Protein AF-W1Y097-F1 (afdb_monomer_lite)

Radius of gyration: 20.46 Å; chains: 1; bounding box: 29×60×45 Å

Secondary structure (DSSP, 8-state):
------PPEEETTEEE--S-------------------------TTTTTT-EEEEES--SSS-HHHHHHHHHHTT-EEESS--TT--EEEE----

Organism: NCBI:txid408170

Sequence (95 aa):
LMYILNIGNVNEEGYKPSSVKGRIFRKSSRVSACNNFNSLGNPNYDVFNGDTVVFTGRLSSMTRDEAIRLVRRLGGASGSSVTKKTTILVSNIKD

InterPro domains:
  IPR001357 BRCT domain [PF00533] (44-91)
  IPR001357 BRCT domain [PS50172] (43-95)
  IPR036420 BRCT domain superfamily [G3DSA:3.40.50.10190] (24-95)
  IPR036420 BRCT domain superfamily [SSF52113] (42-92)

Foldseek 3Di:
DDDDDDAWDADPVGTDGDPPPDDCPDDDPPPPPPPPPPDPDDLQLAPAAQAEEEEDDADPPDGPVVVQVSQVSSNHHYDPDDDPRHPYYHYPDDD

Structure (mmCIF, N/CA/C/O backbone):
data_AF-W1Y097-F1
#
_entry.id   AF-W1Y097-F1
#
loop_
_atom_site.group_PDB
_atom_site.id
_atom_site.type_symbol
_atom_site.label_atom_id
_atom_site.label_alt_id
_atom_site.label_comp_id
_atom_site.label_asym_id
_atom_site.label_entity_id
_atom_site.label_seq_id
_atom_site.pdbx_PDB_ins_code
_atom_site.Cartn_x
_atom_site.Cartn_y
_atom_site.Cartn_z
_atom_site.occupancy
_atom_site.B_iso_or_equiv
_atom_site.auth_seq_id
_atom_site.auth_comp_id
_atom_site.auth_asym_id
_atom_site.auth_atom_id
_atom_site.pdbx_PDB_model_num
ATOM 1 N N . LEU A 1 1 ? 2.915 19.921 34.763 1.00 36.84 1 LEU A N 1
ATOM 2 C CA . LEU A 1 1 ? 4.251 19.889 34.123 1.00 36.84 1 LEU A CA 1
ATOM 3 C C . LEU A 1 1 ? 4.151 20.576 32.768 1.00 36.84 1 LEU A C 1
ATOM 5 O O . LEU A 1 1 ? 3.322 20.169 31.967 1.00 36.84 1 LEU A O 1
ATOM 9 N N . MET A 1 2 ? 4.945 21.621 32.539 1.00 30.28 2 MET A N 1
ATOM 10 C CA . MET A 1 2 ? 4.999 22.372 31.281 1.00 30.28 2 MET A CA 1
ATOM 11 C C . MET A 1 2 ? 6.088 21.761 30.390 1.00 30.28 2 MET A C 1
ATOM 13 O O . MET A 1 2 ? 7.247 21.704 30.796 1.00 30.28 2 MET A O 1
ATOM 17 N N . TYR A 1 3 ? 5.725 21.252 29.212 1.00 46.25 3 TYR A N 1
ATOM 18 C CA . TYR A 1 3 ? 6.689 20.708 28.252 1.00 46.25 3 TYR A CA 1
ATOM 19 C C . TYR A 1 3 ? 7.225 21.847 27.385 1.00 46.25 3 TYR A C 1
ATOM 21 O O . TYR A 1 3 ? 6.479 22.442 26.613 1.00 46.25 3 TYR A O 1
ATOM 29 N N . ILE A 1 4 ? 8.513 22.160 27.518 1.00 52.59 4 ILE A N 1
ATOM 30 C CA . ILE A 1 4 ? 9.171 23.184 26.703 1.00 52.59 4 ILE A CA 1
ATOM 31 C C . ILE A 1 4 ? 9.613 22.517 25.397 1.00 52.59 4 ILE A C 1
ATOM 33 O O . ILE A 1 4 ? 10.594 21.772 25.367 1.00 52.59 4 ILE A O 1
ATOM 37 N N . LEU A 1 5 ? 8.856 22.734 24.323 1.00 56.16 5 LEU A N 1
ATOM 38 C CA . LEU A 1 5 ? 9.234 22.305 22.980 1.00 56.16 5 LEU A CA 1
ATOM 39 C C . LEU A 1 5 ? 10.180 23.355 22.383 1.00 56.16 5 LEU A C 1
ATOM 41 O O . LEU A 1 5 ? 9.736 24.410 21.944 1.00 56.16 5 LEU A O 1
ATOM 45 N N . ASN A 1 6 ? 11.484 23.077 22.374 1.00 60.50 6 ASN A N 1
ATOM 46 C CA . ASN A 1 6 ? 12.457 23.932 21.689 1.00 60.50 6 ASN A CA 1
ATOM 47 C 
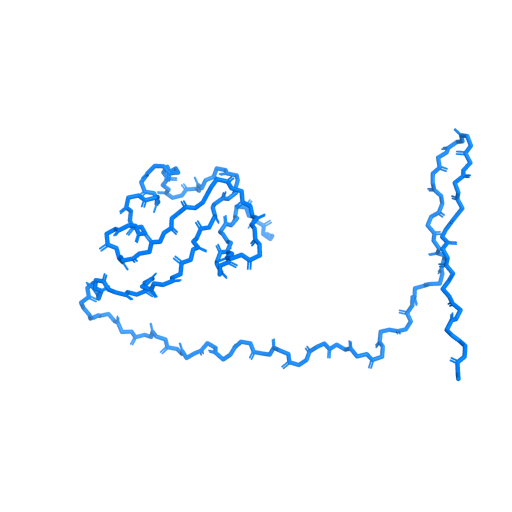C . ASN A 1 6 ? 12.476 23.601 20.190 1.00 60.50 6 ASN A C 1
ATOM 49 O O . ASN A 1 6 ? 13.090 22.615 19.770 1.00 60.50 6 ASN A O 1
ATOM 53 N N . ILE A 1 7 ? 11.793 24.422 19.392 1.00 71.50 7 ILE A N 1
ATOM 54 C CA . ILE A 1 7 ? 11.836 24.372 17.924 1.00 71.50 7 ILE A CA 1
ATOM 55 C C . ILE A 1 7 ? 13.056 25.174 17.429 1.00 71.50 7 ILE A C 1
ATOM 57 O O . ILE A 1 7 ? 13.477 26.135 18.068 1.00 71.50 7 ILE A O 1
ATOM 61 N N . GLY A 1 8 ? 13.668 24.733 16.324 1.00 70.38 8 GLY A N 1
ATOM 62 C CA . GLY A 1 8 ? 14.744 25.460 15.634 1.00 70.38 8 GLY A CA 1
ATOM 63 C C . GLY A 1 8 ? 14.293 26.812 15.056 1.00 70.38 8 GLY A C 1
ATOM 64 O O . GLY A 1 8 ? 13.104 27.118 15.045 1.00 70.38 8 GLY A O 1
ATOM 65 N N . ASN A 1 9 ? 15.239 27.615 14.567 1.00 78.31 9 ASN A N 1
ATOM 66 C CA . ASN A 1 9 ? 14.978 28.956 14.026 1.00 78.31 9 ASN A CA 1
ATOM 67 C C . ASN A 1 9 ? 15.017 28.930 12.483 1.00 78.31 9 ASN A C 1
ATOM 69 O O . ASN A 1 9 ? 15.860 28.239 11.907 1.00 78.31 9 ASN A O 1
ATOM 73 N N . VAL A 1 10 ? 14.102 29.652 11.829 1.00 83.62 10 VAL A N 1
ATOM 74 C CA . VAL A 1 10 ? 14.067 29.852 10.371 1.00 83.62 10 VAL A CA 1
ATOM 75 C C . VAL A 1 10 ? 14.434 31.308 10.088 1.00 83.62 10 VAL A C 1
ATOM 77 O O . VAL A 1 10 ? 13.750 32.210 10.570 1.00 83.62 10 VAL A O 1
ATOM 80 N N . ASN A 1 11 ? 15.482 31.530 9.299 1.00 82.94 11 ASN A N 1
ATOM 81 C CA . ASN A 1 11 ? 15.882 32.843 8.797 1.00 82.94 11 ASN A CA 1
ATOM 82 C C . ASN A 1 11 ? 15.963 32.832 7.258 1.00 82.94 11 ASN A C 1
ATOM 84 O O . ASN A 1 11 ? 15.731 31.808 6.618 1.00 82.94 11 ASN A O 1
ATOM 88 N N . GLU A 1 12 ? 16.274 33.981 6.656 1.00 81.44 12 GLU A N 1
ATOM 89 C CA . GLU A 1 12 ? 16.369 34.137 5.193 1.00 81.44 12 GLU A CA 1
ATOM 90 C C . GLU A 1 12 ? 17.454 33.246 4.557 1.00 81.44 12 GLU A C 1
ATOM 92 O O . GLU A 1 12 ? 17.343 32.865 3.396 1.00 81.44 12 GLU A O 1
ATOM 97 N N . GLU A 1 13 ? 18.464 32.851 5.336 1.00 81.12 13 GLU A N 1
ATOM 98 C CA . GLU A 1 13 ? 19.545 31.947 4.923 1.00 81.12 13 GLU A CA 1
ATOM 99 C C . GLU A 1 13 ? 19.202 30.457 5.111 1.00 81.12 13 GLU A C 1
ATOM 101 O O . GLU A 1 13 ? 19.978 29.580 4.725 1.00 81.12 13 GLU A O 1
ATOM 106 N N . GLY A 1 14 ? 18.033 30.148 5.682 1.00 80.81 14 GLY A N 1
ATOM 107 C CA . GLY A 1 14 ? 17.501 28.796 5.791 1.00 80.81 14 GLY A CA 1
ATOM 108 C C . GLY A 1 14 ? 17.070 28.403 7.203 1.00 80.81 14 GLY A C 1
ATOM 109 O O . GLY A 1 14 ? 16.628 29.205 8.022 1.00 80.81 14 GLY A O 1
ATOM 110 N N . TYR A 1 15 ? 17.129 27.104 7.485 1.00 85.56 15 TYR A N 1
ATOM 111 C CA . TYR A 1 15 ? 16.660 26.538 8.747 1.00 85.56 15 TYR A CA 1
ATOM 112 C C . TYR A 1 15 ? 17.823 26.033 9.597 1.00 85.56 15 TYR A C 1
ATOM 114 O O . TYR A 1 15 ? 18.594 25.173 9.163 1.00 85.56 15 TYR A O 1
ATOM 122 N N . LYS A 1 16 ? 17.897 26.500 10.848 1.00 82.69 16 LYS A N 1
ATOM 123 C CA . LYS A 1 16 ? 18.800 25.961 11.867 1.00 82.69 16 LYS A CA 1
ATOM 124 C C . LYS A 1 16 ? 18.016 25.053 12.826 1.00 82.69 16 LYS A C 1
ATOM 126 O O . LYS A 1 16 ? 17.204 25.567 13.604 1.00 82.69 16 LYS A O 1
ATOM 131 N N . PRO A 1 17 ? 18
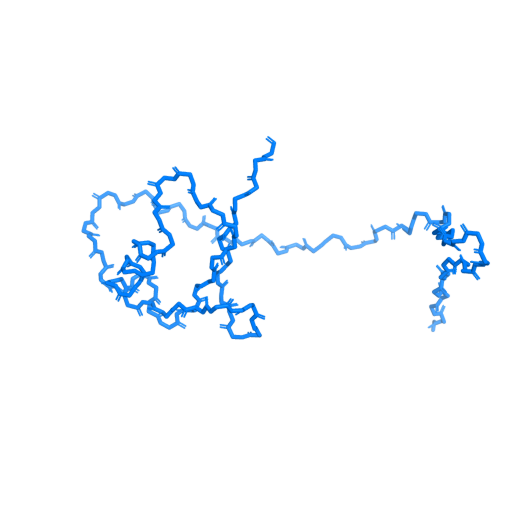.258 23.727 12.830 1.00 72.88 17 PRO A N 1
ATOM 132 C CA . PRO A 1 17 ? 17.564 22.809 13.729 1.00 72.88 17 PRO A CA 1
ATOM 133 C C . PRO A 1 17 ? 17.901 23.089 15.198 1.00 72.88 17 PRO A C 1
ATOM 135 O O . PRO A 1 17 ? 18.943 23.669 15.518 1.00 72.88 17 PRO A O 1
ATOM 138 N N . SER A 1 18 ? 17.021 22.665 16.110 1.00 75.25 18 SER A N 1
ATOM 139 C CA . SER A 1 18 ? 17.278 22.800 17.545 1.00 75.25 18 SER A CA 1
ATOM 140 C C . SER A 1 18 ? 18.510 21.978 17.948 1.00 75.25 18 SER A C 1
ATOM 142 O O . SER A 1 18 ? 18.658 20.811 17.595 1.00 75.25 18 SER A O 1
ATOM 144 N N . SER A 1 19 ? 19.434 22.605 18.682 1.00 66.00 19 SER A N 1
ATOM 145 C CA . SER A 1 19 ? 20.713 21.993 19.080 1.00 66.00 19 SER A CA 1
ATOM 146 C C . SER A 1 19 ? 20.570 20.977 20.214 1.00 66.00 19 SER A C 1
ATOM 148 O O . SER A 1 19 ? 21.457 20.152 20.439 1.00 66.00 19 SER A O 1
ATOM 150 N N . VAL A 1 20 ? 19.450 21.014 20.938 1.00 62.00 20 VAL A N 1
ATOM 151 C CA . VAL A 1 20 ? 19.173 20.073 22.019 1.00 62.00 20 VAL A CA 1
ATOM 152 C C . VAL A 1 20 ? 18.690 18.768 21.399 1.00 62.00 20 VAL A C 1
ATOM 154 O O . VAL A 1 20 ? 17.514 18.615 21.073 1.00 62.00 20 VAL A O 1
ATOM 157 N N . LYS A 1 21 ? 19.602 17.800 21.263 1.00 57.84 21 LYS A N 1
ATOM 158 C CA . LYS A 1 21 ? 19.261 16.403 20.971 1.00 57.84 21 LYS A CA 1
ATOM 159 C C . LYS A 1 21 ? 18.401 15.909 22.138 1.00 57.84 21 LYS A C 1
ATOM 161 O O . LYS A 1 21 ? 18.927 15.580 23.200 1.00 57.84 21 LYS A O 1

|---|

YOUR TASK:
From the data above, return every line from the line that has "ATOM 3 C C ." up to and including the line that has "ATOM 10 C CA", exactly.

COMPLETED TASK:
ATOM 3 C C . LEU A 1 1 ? 4.151 20.576 32.768 1.00 36.84 1 LEU A C 1
ATOM 5 O O . LEU A 1 1 ? 3.322 20.169 31.967 1.00 36.84 1 LEU A O 1
ATOM 9 N N . MET A 1 2 ? 4.945 21.621 32.539 1.00 30.28 2 MET A N 1
ATOM 10 C CA . MET A 1 2 ? 4.999 22.372 31.281 1.00 30.28 2 MET A CA 1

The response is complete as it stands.